[Items from a data source]
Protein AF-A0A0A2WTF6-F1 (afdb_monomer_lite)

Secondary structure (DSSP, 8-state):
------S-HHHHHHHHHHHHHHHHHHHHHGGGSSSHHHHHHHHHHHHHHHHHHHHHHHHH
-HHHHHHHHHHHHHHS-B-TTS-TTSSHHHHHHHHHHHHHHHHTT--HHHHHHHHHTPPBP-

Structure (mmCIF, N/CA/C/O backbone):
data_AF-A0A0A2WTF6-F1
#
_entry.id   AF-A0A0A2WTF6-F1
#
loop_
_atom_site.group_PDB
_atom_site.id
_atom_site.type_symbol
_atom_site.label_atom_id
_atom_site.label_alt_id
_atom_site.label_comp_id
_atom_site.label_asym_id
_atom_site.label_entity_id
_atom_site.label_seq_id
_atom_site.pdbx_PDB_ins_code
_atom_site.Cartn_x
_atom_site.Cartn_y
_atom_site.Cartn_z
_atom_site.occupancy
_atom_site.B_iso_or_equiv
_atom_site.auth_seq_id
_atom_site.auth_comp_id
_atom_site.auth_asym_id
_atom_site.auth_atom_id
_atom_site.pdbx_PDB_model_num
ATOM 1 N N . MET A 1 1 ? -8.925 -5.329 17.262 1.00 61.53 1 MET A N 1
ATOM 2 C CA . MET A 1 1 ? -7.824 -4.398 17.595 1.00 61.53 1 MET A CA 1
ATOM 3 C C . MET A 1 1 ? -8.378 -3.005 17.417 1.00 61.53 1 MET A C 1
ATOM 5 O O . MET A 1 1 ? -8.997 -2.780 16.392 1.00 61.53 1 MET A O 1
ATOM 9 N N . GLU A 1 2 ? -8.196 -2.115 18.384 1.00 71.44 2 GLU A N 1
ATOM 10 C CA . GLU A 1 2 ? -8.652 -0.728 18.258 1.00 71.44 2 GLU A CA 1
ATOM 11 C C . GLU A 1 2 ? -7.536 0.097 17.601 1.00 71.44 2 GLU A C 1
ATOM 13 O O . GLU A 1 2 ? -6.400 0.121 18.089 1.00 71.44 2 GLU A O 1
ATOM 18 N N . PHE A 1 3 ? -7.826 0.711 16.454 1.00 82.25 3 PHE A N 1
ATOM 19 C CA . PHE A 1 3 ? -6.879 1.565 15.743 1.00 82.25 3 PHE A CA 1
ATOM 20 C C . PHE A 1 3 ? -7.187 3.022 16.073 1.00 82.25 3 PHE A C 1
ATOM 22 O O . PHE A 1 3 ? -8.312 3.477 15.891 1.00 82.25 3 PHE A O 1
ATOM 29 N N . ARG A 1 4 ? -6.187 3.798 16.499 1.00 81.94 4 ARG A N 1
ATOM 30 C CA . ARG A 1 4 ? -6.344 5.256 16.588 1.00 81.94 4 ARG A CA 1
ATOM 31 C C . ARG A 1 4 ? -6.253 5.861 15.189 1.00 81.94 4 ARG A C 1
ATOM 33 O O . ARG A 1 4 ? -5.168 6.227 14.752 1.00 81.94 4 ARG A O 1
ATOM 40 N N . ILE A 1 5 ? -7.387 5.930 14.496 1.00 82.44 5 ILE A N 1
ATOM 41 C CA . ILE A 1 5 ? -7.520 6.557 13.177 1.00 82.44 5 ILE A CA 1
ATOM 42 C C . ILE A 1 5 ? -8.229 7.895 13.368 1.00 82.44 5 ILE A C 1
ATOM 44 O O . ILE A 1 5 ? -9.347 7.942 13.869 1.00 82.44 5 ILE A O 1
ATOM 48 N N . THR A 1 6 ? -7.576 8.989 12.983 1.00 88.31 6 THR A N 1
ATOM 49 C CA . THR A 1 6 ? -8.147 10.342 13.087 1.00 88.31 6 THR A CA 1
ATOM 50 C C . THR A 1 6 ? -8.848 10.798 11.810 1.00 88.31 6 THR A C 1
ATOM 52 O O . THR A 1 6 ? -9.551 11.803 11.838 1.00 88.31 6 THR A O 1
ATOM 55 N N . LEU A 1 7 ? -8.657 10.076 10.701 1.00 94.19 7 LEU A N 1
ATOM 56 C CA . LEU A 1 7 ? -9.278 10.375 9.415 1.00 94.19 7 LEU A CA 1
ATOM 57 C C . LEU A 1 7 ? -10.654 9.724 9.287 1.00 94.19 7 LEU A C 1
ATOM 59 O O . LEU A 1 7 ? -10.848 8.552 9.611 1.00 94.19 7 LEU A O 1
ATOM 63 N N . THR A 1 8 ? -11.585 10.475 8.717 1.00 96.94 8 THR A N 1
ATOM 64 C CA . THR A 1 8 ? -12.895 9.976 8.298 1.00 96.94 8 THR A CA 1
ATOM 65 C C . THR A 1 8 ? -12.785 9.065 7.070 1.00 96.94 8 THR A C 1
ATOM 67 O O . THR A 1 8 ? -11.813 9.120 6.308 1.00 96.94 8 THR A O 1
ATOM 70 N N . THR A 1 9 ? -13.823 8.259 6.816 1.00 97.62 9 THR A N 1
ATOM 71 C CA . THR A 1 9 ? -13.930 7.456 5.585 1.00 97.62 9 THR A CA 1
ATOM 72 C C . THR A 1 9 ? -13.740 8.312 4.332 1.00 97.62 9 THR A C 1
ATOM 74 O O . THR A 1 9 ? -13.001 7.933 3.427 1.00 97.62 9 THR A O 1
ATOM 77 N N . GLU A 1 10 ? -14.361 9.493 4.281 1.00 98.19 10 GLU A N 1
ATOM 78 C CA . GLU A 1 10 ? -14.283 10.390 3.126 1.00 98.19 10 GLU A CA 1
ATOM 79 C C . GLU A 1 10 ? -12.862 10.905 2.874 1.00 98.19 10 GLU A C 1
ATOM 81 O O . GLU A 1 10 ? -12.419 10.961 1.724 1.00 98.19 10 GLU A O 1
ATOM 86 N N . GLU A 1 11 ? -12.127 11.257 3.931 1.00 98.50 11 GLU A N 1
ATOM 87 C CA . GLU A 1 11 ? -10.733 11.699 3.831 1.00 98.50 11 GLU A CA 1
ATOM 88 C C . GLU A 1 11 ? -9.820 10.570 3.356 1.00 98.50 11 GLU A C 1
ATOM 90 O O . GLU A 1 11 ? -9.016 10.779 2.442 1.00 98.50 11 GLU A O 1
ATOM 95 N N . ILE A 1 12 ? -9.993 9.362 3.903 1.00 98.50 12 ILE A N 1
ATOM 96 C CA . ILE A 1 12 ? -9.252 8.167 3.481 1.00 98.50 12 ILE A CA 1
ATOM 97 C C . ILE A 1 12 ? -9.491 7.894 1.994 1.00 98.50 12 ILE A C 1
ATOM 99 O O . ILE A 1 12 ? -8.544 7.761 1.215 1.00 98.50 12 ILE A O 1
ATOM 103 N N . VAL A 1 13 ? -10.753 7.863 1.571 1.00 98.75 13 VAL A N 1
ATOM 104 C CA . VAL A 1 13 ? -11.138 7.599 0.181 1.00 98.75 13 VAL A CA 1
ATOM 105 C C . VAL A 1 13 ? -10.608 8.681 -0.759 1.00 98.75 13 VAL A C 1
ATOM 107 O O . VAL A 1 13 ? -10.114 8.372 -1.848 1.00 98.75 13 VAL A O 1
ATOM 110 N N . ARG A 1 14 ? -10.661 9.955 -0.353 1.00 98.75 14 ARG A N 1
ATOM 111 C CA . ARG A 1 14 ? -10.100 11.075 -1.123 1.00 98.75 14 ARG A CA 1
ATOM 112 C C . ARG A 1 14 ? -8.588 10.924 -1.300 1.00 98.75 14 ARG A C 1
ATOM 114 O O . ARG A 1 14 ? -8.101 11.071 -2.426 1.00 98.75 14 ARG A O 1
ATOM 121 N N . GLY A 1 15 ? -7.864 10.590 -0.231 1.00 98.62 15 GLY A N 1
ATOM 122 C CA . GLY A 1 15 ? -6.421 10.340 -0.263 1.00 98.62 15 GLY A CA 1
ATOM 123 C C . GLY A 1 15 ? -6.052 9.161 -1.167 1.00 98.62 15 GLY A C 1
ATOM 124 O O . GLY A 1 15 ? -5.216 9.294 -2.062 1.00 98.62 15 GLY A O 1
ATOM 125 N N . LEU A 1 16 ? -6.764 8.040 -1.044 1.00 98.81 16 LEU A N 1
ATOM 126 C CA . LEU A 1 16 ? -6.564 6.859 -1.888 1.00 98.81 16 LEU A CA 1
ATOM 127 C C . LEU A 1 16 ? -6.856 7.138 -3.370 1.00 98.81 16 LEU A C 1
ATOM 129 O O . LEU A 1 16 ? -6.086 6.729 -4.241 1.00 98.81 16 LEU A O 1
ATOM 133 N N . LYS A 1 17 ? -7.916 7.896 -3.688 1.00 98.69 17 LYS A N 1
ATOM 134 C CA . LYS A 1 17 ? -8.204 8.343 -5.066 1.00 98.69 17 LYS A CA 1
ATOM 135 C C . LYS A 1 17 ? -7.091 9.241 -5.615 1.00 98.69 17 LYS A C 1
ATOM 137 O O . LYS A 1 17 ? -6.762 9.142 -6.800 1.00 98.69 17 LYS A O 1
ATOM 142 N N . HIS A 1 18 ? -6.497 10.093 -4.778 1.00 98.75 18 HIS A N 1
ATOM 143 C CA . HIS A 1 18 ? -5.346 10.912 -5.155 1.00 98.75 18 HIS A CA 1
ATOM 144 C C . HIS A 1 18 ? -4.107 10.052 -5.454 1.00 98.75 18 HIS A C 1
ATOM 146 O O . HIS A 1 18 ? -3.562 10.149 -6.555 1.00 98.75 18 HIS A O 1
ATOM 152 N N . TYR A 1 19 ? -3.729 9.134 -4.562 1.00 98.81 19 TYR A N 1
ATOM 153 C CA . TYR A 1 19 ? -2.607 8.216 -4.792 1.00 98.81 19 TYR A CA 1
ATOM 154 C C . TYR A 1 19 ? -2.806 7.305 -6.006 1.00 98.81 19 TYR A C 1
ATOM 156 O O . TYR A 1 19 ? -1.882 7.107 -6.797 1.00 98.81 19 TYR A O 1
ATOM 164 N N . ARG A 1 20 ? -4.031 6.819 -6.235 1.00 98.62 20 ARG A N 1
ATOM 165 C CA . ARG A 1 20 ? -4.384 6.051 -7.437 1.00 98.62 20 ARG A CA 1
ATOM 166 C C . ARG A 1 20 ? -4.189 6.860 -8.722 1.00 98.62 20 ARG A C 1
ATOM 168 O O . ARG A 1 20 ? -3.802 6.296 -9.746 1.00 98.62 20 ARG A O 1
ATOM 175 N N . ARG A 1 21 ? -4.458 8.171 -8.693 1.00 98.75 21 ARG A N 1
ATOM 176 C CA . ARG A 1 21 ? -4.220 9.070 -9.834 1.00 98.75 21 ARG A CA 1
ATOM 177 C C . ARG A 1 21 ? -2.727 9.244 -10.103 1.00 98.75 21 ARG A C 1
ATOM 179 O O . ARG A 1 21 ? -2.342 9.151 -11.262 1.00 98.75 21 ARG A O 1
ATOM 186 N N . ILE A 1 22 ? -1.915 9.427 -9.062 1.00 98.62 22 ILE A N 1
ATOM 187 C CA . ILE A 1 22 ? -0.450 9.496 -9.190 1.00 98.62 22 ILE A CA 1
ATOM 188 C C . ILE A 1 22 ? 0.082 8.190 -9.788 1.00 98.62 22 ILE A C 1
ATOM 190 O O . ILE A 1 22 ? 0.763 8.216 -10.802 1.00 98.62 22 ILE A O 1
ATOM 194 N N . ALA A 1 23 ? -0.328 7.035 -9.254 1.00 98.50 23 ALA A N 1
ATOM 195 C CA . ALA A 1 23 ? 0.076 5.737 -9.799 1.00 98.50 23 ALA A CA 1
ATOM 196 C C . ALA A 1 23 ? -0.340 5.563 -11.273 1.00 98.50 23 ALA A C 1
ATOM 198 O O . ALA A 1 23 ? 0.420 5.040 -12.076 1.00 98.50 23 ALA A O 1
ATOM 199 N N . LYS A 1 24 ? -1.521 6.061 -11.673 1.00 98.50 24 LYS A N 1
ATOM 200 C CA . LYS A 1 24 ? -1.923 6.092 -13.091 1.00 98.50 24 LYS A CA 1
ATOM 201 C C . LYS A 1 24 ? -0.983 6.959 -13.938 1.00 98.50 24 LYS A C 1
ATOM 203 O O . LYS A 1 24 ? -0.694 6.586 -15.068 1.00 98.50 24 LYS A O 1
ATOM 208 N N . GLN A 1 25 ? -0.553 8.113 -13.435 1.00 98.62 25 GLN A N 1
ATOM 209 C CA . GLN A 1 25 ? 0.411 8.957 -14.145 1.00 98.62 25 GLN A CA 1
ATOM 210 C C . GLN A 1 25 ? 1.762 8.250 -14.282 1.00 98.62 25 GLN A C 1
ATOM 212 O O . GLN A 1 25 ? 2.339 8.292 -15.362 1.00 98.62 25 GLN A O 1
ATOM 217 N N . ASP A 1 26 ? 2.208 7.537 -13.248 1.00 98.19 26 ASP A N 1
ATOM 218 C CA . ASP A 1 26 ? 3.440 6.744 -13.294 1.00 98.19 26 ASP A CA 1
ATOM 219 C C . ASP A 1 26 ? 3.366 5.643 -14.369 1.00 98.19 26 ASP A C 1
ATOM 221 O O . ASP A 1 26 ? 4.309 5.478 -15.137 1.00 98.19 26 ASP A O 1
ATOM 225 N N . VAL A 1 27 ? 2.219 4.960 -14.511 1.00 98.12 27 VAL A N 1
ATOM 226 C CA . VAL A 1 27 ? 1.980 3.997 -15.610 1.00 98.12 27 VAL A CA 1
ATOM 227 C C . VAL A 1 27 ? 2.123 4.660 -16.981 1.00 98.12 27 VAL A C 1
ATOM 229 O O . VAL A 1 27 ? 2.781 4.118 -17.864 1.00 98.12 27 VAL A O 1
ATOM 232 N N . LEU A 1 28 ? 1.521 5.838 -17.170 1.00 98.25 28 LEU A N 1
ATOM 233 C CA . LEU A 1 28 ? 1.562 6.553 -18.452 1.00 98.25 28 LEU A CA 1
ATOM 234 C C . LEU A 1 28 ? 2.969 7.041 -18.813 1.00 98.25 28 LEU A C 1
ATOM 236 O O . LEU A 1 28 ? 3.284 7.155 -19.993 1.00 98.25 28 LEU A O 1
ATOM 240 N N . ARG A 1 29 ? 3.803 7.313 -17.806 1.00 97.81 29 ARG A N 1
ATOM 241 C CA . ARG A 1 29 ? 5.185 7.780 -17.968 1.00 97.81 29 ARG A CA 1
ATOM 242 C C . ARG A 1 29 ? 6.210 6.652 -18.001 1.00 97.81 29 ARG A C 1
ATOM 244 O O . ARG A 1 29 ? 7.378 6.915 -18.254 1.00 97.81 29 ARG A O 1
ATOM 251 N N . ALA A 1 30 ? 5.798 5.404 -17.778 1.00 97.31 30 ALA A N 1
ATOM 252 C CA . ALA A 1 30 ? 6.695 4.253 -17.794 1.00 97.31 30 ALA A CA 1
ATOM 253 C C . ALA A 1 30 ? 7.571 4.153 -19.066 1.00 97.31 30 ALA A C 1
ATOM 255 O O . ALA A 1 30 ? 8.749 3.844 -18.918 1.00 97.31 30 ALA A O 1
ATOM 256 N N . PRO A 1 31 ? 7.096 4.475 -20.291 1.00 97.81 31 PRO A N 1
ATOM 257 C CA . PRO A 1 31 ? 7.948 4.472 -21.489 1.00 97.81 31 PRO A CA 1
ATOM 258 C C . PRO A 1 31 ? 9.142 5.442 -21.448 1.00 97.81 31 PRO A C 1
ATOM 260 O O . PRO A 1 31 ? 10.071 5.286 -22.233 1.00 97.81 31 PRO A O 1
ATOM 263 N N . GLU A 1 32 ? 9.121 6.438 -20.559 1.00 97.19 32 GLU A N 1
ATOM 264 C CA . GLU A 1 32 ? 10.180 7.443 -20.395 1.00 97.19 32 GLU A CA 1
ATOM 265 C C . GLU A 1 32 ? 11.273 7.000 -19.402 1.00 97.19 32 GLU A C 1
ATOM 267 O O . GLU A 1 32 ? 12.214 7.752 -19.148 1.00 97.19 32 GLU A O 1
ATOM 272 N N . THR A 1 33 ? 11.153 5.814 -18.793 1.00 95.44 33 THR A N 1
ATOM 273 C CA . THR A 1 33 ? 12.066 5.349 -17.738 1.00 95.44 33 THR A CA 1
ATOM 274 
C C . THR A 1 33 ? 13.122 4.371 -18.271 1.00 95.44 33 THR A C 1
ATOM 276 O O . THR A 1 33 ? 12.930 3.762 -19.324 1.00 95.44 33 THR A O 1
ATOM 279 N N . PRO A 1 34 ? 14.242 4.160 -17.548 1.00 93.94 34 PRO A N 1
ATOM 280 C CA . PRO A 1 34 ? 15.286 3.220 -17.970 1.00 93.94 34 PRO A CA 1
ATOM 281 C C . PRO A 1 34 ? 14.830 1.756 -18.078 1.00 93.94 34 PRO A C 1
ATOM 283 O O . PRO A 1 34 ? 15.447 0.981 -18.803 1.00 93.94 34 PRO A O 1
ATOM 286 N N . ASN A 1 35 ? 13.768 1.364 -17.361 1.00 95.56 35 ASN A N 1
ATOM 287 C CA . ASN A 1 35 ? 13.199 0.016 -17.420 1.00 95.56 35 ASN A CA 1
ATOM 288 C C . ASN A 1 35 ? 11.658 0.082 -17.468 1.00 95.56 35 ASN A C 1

--- What you will do ---
Using the entries above, give back exactly the line containing "ATOM 44 O O", the line containing "ATOM 52 O O", and every line between them, and nothing else.

--- Exercise output ---
ATOM 44 O O . ILE A 1 5 ? -9.347 7.942 13.869 1.00 82.44 5 ILE A O 1
ATOM 48 N N . THR A 1 6 ? -7.576 8.989 12.983 1.00 88.31 6 THR A N 1
ATOM 49 C CA . THR A 1 6 ? -8.147 10.342 13.087 1.00 88.31 6 THR A CA 1
ATOM 50 C C . THR A 1 6 ? -8.848 10.798 11.810 1.00 88.31 6 THR A C 1
ATOM 52 O O . THR A 1 6 ? -9.551 11.803 11.838 1.00 88.31 6 THR A O 1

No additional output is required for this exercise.